__Exercise aim__
Use the entries below and reproduce exactly the lines from the one containing "ATOM 20 O O" down to the one containing "ATOM 38 C C", both of them included.

Recorded data:
|---|

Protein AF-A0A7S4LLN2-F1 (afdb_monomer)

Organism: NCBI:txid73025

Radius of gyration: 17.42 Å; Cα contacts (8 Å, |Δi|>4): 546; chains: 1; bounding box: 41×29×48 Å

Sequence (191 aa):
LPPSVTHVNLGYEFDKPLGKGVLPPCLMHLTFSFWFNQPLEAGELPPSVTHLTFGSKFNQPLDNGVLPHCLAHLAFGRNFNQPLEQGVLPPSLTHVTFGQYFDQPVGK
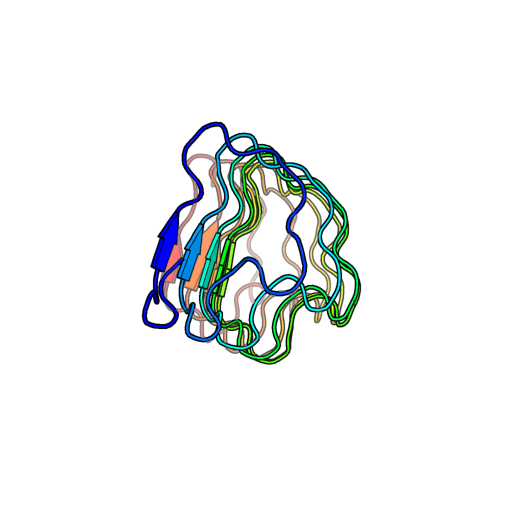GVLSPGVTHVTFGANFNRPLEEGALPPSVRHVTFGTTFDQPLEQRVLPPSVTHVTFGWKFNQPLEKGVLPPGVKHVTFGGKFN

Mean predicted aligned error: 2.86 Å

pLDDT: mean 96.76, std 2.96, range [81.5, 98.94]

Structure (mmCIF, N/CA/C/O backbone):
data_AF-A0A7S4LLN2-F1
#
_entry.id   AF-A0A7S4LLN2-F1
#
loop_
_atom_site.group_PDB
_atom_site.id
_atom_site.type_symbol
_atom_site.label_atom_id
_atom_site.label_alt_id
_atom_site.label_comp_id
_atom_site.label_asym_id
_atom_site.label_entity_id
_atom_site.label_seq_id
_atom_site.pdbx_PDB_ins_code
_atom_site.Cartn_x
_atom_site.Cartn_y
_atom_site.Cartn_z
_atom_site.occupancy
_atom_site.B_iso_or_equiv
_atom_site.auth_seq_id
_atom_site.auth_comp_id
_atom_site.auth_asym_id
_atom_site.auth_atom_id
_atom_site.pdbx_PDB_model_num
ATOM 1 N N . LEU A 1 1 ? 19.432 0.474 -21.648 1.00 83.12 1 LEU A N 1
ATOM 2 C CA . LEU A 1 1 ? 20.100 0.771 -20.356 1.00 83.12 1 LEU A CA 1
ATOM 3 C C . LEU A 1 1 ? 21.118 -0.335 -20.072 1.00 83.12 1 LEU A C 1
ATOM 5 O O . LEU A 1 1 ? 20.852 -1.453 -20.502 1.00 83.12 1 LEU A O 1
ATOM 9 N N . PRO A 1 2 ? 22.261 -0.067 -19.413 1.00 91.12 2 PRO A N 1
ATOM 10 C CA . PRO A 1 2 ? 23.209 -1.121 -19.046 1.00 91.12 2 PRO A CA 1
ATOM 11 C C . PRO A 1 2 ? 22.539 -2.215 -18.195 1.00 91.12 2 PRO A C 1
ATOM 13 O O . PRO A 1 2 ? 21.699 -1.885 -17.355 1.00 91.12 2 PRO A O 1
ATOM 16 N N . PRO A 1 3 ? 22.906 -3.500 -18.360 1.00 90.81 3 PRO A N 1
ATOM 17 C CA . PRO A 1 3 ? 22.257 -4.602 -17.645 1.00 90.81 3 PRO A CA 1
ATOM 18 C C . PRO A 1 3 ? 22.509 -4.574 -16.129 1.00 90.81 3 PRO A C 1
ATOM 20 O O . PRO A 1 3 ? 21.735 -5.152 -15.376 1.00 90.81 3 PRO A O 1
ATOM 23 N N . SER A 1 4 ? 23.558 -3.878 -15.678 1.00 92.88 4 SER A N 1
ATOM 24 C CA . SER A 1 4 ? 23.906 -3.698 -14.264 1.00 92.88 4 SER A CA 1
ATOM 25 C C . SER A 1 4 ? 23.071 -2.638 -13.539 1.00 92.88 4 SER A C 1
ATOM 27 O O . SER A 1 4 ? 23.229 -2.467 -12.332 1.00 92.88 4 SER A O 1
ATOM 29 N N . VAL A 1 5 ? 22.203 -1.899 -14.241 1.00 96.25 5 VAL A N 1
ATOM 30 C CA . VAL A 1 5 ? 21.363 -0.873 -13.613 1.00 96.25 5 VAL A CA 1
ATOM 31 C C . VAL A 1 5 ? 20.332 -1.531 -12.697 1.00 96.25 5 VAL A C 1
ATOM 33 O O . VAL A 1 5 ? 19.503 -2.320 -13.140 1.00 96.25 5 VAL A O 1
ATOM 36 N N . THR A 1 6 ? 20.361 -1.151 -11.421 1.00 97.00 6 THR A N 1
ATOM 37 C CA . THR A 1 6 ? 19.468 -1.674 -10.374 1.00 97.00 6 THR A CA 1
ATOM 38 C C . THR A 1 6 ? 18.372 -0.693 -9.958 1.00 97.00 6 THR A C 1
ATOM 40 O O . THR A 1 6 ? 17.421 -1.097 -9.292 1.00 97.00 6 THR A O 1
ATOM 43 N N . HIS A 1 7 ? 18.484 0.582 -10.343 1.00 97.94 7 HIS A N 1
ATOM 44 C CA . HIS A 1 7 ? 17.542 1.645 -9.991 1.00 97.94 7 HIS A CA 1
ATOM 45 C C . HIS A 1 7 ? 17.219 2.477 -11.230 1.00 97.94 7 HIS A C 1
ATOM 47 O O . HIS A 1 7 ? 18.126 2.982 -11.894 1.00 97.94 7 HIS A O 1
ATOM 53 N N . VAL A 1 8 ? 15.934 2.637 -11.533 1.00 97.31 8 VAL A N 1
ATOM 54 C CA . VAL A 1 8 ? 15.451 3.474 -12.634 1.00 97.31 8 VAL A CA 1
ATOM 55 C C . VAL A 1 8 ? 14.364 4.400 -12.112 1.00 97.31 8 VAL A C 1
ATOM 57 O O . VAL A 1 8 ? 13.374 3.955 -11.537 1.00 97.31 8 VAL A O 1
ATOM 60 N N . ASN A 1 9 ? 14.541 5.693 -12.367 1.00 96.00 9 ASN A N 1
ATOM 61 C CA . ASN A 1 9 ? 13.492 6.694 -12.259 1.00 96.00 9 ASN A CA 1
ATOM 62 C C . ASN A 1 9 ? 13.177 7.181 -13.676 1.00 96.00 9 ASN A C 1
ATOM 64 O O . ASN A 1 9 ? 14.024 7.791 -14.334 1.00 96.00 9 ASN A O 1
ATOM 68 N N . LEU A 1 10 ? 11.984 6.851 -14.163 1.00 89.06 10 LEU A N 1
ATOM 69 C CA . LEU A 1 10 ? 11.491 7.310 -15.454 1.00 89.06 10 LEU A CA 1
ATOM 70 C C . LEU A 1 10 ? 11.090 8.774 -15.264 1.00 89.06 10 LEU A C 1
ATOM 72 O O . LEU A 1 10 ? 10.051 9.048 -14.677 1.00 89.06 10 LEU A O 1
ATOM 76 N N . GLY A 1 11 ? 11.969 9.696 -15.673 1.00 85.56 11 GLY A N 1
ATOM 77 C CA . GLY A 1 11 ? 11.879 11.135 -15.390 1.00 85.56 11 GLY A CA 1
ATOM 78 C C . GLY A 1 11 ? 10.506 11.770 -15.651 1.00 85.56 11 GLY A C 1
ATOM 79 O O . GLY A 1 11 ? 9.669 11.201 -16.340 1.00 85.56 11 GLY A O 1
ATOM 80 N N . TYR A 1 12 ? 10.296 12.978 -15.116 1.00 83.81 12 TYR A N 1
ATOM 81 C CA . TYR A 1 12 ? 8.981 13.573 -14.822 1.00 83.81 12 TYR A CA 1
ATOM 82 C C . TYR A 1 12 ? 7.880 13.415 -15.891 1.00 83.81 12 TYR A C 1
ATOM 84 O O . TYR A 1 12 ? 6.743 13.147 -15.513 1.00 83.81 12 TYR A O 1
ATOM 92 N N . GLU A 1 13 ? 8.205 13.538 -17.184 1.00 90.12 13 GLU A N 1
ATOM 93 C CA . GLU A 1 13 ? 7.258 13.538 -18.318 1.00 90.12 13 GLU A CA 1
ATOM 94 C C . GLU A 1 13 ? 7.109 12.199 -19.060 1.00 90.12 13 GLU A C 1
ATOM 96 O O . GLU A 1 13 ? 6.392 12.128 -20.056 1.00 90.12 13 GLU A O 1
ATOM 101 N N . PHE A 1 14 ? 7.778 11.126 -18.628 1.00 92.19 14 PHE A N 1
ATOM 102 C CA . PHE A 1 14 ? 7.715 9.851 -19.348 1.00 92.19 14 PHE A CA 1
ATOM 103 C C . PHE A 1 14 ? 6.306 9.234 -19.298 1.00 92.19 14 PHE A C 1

|---|

__Result of this task__
ATOM 20 O O . PRO A 1 3 ? 21.735 -5.152 -15.376 1.00 90.81 3 PRO A O 1
ATOM 23 N N . SER A 1 4 ? 23.558 -3.878 -15.678 1.00 92.88 4 SER A N 1
ATOM 24 C CA . SER A 1 4 ? 23.906 -3.698 -14.264 1.00 92.88 4 SER A CA 1
ATOM 25 C C . SER A 1 4 ? 23.071 -2.638 -13.539 1.00 92.88 4 SER A C 1
ATOM 27 O O . SER A 1 4 ? 23.229 -2.467 -12.332 1.00 92.88 4 SER A O 1
ATOM 29 N N . VAL A 1 5 ? 22.203 -1.899 -14.241 1.00 96.25 5 VAL A N 1
ATOM 30 C CA . VAL A 1 5 ? 21.363 -0.873 -13.613 1.00 96.25 5 VAL A CA 1
ATOM 31 C C . VAL A 1 5 ? 20.332 -1.531 -12.697 1.00 96.25 5 VAL A C 1
ATOM 33 O O . VAL A 1 5 ? 19.503 -2.320 -13.140 1.00 96.25 5 VAL A O 1
ATOM 36 N N . THR A 1 6 ? 20.361 -1.151 -11.421 1.00 97.00 6 THR A N 1
ATOM 37 C CA . THR A 1 6 ? 19.468 -1.674 -10.374 1.00 97.00 6 THR A CA 1
ATOM 38 C C . THR A 1 6 ? 18.372 -0.693 -9.958 1.00 97.00 6 THR A C 1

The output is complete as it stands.